> _Prompt_:
After reading the entries below, copy word for word the lines from the first through the line containing "ATOM 3 C C .", and stop there.

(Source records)
#####

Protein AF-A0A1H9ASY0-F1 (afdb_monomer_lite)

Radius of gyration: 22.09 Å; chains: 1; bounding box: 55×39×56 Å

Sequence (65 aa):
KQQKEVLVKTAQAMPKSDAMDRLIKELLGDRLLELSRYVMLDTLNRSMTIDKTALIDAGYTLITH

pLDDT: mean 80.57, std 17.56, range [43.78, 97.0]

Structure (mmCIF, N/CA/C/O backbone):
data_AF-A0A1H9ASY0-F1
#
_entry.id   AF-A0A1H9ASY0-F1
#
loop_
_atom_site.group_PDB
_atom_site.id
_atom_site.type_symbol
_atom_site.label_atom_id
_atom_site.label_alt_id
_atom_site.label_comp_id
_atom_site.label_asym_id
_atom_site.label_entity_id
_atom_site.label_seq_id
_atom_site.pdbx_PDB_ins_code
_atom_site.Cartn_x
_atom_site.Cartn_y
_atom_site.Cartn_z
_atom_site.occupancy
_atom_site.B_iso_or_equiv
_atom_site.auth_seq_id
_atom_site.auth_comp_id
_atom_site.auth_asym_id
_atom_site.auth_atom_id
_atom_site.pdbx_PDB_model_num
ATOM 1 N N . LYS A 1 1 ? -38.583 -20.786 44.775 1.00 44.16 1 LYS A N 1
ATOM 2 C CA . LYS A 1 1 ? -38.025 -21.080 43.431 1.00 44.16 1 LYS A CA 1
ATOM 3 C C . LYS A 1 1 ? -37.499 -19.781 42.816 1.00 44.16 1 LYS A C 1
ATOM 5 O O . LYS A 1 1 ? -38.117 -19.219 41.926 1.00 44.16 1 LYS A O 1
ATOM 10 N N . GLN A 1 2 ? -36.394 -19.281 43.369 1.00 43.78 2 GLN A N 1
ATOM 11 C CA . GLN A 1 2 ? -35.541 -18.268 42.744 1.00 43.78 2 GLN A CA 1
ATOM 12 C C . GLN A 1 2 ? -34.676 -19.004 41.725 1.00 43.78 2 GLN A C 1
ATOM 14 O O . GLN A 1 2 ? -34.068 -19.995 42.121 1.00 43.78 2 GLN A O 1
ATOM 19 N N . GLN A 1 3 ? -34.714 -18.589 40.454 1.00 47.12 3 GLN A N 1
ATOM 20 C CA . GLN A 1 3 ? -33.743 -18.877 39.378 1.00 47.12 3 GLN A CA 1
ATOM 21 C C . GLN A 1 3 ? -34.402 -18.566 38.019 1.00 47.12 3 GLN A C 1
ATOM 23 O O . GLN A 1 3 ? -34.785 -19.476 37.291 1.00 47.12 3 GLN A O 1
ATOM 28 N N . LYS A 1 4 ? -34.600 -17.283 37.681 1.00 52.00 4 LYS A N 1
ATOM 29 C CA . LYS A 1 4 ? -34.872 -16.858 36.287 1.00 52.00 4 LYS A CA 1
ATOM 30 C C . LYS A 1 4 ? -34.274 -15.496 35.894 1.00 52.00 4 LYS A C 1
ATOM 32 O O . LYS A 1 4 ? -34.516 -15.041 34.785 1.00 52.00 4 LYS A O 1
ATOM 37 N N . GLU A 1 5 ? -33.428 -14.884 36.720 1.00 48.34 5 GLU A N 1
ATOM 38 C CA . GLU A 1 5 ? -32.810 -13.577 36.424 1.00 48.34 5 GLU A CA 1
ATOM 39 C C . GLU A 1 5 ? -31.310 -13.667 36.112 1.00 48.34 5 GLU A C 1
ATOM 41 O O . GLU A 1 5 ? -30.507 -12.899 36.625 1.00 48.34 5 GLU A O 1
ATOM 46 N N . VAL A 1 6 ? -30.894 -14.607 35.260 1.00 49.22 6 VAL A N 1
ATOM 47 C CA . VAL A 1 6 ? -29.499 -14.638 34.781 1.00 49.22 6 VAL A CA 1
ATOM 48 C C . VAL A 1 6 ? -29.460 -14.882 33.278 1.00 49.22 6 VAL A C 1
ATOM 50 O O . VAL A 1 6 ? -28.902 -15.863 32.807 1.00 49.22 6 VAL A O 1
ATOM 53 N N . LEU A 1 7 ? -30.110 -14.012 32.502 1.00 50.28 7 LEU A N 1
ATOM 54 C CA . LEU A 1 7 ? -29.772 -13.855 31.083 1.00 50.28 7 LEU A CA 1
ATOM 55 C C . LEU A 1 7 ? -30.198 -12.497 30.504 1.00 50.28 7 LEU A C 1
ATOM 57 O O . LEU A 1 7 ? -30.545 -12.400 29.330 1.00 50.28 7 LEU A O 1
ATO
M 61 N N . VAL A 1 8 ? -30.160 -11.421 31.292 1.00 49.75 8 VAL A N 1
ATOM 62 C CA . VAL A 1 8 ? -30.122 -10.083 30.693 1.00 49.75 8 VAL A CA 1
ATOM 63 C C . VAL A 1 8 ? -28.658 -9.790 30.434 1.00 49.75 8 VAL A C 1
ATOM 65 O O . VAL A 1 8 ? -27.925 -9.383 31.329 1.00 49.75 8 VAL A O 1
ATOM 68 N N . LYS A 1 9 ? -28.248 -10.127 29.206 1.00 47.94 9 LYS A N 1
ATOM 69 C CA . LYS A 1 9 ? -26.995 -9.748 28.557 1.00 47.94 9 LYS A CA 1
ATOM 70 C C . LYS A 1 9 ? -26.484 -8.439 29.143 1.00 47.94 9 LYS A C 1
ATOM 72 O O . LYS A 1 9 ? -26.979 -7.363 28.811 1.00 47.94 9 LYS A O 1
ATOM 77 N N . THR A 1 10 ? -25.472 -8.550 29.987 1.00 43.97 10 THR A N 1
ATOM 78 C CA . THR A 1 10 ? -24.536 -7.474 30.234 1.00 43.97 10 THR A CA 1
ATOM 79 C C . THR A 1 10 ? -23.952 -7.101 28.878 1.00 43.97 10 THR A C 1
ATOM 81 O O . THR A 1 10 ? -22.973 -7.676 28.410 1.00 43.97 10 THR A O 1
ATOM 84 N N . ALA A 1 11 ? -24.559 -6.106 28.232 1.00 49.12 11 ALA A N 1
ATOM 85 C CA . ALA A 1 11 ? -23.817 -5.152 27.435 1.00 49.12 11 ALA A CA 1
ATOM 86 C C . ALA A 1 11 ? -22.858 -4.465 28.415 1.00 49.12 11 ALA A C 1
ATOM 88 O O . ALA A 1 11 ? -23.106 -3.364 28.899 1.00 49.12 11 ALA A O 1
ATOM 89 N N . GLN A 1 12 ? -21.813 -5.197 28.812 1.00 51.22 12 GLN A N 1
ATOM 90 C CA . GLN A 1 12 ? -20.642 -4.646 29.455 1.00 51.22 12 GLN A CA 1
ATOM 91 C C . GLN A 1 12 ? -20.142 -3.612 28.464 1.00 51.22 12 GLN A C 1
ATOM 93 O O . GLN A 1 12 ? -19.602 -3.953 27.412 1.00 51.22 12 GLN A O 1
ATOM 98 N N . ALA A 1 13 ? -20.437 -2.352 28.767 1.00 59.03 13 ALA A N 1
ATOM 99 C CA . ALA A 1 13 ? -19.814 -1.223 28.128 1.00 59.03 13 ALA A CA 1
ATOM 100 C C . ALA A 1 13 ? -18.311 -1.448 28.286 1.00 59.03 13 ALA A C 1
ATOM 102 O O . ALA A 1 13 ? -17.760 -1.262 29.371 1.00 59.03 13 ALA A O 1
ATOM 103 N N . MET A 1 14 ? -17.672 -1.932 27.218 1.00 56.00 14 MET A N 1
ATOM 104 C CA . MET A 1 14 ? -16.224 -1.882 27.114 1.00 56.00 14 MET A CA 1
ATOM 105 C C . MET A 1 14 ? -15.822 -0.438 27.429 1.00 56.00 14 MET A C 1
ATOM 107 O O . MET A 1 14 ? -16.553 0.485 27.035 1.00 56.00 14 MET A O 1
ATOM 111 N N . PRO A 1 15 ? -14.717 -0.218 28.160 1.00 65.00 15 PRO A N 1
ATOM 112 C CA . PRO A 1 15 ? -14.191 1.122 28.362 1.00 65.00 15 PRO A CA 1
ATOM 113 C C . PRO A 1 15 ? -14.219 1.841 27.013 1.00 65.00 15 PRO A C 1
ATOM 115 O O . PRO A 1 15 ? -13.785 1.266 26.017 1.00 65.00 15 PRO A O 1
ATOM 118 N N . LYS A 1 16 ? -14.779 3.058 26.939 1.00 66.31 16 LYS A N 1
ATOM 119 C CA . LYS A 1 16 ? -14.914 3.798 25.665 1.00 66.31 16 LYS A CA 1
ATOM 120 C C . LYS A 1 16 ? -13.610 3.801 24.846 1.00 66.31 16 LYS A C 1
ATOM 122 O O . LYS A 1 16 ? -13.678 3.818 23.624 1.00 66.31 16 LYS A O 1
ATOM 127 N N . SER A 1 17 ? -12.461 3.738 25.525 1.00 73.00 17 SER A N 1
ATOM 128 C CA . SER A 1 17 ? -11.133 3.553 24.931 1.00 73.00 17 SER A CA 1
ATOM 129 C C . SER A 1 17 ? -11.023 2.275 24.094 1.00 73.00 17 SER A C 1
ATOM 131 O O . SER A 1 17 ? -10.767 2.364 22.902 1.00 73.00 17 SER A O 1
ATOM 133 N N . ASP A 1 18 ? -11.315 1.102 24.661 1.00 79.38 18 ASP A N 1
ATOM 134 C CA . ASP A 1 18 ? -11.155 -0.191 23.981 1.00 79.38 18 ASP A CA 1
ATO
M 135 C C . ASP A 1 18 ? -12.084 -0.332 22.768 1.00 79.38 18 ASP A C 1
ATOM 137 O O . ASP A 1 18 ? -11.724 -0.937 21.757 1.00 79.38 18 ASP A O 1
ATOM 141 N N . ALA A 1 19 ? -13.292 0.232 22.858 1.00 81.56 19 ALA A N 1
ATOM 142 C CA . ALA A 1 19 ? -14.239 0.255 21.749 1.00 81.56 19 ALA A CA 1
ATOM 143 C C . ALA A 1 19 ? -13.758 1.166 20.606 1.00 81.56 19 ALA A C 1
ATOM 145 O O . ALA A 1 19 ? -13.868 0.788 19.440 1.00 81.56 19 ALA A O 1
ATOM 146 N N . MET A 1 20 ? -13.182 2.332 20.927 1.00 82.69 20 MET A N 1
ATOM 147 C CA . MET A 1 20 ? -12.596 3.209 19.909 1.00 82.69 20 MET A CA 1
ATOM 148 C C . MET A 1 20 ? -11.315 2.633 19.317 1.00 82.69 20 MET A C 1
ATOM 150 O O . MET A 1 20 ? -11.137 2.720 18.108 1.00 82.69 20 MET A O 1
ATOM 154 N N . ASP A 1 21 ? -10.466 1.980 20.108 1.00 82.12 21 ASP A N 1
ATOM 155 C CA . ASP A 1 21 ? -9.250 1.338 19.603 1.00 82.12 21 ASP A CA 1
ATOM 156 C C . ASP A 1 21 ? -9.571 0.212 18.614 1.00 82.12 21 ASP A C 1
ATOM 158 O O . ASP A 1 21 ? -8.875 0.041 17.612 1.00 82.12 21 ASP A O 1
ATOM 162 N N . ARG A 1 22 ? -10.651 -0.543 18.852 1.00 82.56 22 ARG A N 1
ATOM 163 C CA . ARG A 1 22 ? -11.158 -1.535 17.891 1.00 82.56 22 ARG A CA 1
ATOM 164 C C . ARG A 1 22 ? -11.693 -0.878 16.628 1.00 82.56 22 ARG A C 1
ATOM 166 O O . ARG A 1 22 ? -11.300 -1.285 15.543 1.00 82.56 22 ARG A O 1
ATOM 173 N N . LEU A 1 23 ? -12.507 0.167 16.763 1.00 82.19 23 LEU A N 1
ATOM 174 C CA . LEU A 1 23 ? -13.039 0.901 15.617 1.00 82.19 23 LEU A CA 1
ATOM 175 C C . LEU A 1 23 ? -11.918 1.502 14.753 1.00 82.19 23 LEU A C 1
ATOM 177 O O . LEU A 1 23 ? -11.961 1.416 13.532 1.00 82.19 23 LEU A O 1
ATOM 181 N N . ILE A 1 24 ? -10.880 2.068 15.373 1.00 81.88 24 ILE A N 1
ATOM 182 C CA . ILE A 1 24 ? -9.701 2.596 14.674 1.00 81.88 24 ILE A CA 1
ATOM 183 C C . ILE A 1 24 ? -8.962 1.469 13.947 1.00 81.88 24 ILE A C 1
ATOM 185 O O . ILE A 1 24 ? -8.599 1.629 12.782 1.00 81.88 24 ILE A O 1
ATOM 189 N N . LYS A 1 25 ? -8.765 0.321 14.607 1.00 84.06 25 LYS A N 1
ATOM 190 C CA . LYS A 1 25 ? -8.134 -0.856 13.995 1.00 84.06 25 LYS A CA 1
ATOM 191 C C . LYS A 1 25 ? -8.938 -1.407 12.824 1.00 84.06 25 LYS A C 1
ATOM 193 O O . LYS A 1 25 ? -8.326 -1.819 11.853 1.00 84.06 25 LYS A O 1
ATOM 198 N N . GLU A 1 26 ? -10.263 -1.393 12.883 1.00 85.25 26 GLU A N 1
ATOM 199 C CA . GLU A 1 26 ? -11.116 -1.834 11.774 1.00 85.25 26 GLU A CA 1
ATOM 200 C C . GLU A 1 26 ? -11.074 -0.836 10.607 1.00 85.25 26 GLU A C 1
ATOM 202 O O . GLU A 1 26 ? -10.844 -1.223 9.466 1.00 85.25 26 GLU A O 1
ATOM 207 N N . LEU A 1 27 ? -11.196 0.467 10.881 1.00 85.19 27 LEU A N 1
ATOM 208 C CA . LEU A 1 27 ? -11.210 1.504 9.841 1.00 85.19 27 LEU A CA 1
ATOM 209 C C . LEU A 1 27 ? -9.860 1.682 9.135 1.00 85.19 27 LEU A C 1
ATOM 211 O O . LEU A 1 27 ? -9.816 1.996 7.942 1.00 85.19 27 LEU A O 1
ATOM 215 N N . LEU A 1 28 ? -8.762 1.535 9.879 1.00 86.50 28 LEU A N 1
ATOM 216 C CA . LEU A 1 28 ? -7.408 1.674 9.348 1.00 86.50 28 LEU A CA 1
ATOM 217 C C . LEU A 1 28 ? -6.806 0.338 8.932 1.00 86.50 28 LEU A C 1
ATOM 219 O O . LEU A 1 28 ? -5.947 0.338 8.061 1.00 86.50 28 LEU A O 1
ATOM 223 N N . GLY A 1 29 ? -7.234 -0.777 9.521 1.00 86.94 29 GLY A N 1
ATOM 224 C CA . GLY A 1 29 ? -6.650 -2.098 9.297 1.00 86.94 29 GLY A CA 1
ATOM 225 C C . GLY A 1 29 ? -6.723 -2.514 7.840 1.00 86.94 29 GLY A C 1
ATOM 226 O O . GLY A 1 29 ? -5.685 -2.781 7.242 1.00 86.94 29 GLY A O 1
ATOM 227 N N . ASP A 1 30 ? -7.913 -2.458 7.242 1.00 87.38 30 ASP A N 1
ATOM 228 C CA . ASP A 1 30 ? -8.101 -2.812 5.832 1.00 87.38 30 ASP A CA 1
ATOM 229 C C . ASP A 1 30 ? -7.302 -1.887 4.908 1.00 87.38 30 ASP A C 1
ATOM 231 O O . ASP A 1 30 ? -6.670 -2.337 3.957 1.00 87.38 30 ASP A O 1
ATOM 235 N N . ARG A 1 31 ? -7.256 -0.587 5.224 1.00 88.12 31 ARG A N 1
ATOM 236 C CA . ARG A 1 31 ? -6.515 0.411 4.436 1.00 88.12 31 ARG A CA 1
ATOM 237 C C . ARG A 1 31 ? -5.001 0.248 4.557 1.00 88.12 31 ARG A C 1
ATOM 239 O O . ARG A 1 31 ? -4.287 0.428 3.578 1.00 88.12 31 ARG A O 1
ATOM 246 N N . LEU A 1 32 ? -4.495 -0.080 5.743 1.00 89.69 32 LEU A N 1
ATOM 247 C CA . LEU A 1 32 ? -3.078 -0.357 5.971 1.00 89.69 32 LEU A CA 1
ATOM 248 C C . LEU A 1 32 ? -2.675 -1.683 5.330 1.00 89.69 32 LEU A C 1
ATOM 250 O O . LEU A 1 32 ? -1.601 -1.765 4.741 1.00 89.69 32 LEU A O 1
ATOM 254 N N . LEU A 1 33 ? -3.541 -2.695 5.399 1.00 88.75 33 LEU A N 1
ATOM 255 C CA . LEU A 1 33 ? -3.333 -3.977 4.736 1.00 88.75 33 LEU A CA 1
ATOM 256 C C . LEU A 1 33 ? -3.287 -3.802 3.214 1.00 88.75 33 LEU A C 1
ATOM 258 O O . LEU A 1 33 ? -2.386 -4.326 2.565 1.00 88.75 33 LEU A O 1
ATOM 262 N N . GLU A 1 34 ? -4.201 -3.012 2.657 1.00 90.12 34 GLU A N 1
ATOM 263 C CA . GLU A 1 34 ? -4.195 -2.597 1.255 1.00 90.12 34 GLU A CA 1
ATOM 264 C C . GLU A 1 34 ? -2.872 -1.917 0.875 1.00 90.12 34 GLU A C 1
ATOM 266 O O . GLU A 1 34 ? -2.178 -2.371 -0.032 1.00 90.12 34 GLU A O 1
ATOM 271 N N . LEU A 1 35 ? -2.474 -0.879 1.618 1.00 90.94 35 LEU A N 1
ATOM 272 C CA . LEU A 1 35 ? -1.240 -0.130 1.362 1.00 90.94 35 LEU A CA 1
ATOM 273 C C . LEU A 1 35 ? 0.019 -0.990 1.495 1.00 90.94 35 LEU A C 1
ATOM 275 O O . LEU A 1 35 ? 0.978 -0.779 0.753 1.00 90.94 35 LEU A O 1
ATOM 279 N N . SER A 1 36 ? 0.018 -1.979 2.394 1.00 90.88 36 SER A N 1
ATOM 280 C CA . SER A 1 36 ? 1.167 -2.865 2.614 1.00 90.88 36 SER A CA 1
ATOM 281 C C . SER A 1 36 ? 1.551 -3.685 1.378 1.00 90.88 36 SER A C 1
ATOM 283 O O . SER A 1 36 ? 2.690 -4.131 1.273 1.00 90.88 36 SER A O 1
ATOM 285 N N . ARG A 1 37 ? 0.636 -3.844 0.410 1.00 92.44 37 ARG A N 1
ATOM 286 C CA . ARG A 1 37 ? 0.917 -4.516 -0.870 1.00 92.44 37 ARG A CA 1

#####

> _Result of this task_:
Protein AF-A0A1H9ASY0-F1 (afdb_monomer_lite)

Radius of gyration: 22.09 Å; chains: 1; bounding box: 55×39×56 Å

Sequence (65 aa):
KQQKEVLVKTAQAMPKSDAMDRLIKELLGDRLLELSRYVMLDTLNRSMTIDKTALIDAGYTLITH

pLDDT: mean 80.57, std 17.56, range [43.78, 97.0]

Structure (mmCIF, N/CA/C/O backbone):
data_AF-A0A1H9ASY0-F1
#
_entry.id   AF-A0A1H9ASY0-F1
#
loop_
_atom_site.group_PDB
_atom_site.id
_atom_site.type_symbol
_atom_site.label_atom_id
_atom_site.label_alt_id
_atom_site.label_comp_id
_atom_site.label_asym_id
_atom_site.label_entity_id
_atom_site.label_seq_id
_atom_site.pdbx_PDB_ins_code
_atom_site.Cartn_x
_atom_site.Cartn_y
_atom_site.Cartn_z
_atom_site.occupancy
_atom_site.B_iso_or_equiv
_atom_site.auth_seq_id
_atom_site.auth_comp_id
_atom_site.auth_asym_id
_atom_site.auth_atom_id
_atom_site.pdbx_PDB_model_num
ATOM 1 N N . LYS A 1 1 ? -38.583 -20.786 44.775 1.00 44.16 1 LYS A N 1
ATOM 2 C CA . LYS A 1 1 ? -38.025 -21.080 43.431 1.00 44.16 1 LYS A CA 1
ATOM 3 C C . LYS A 1 1 ? -37.499 -19.781 42.816 1.00 44.16 1 LYS A C 1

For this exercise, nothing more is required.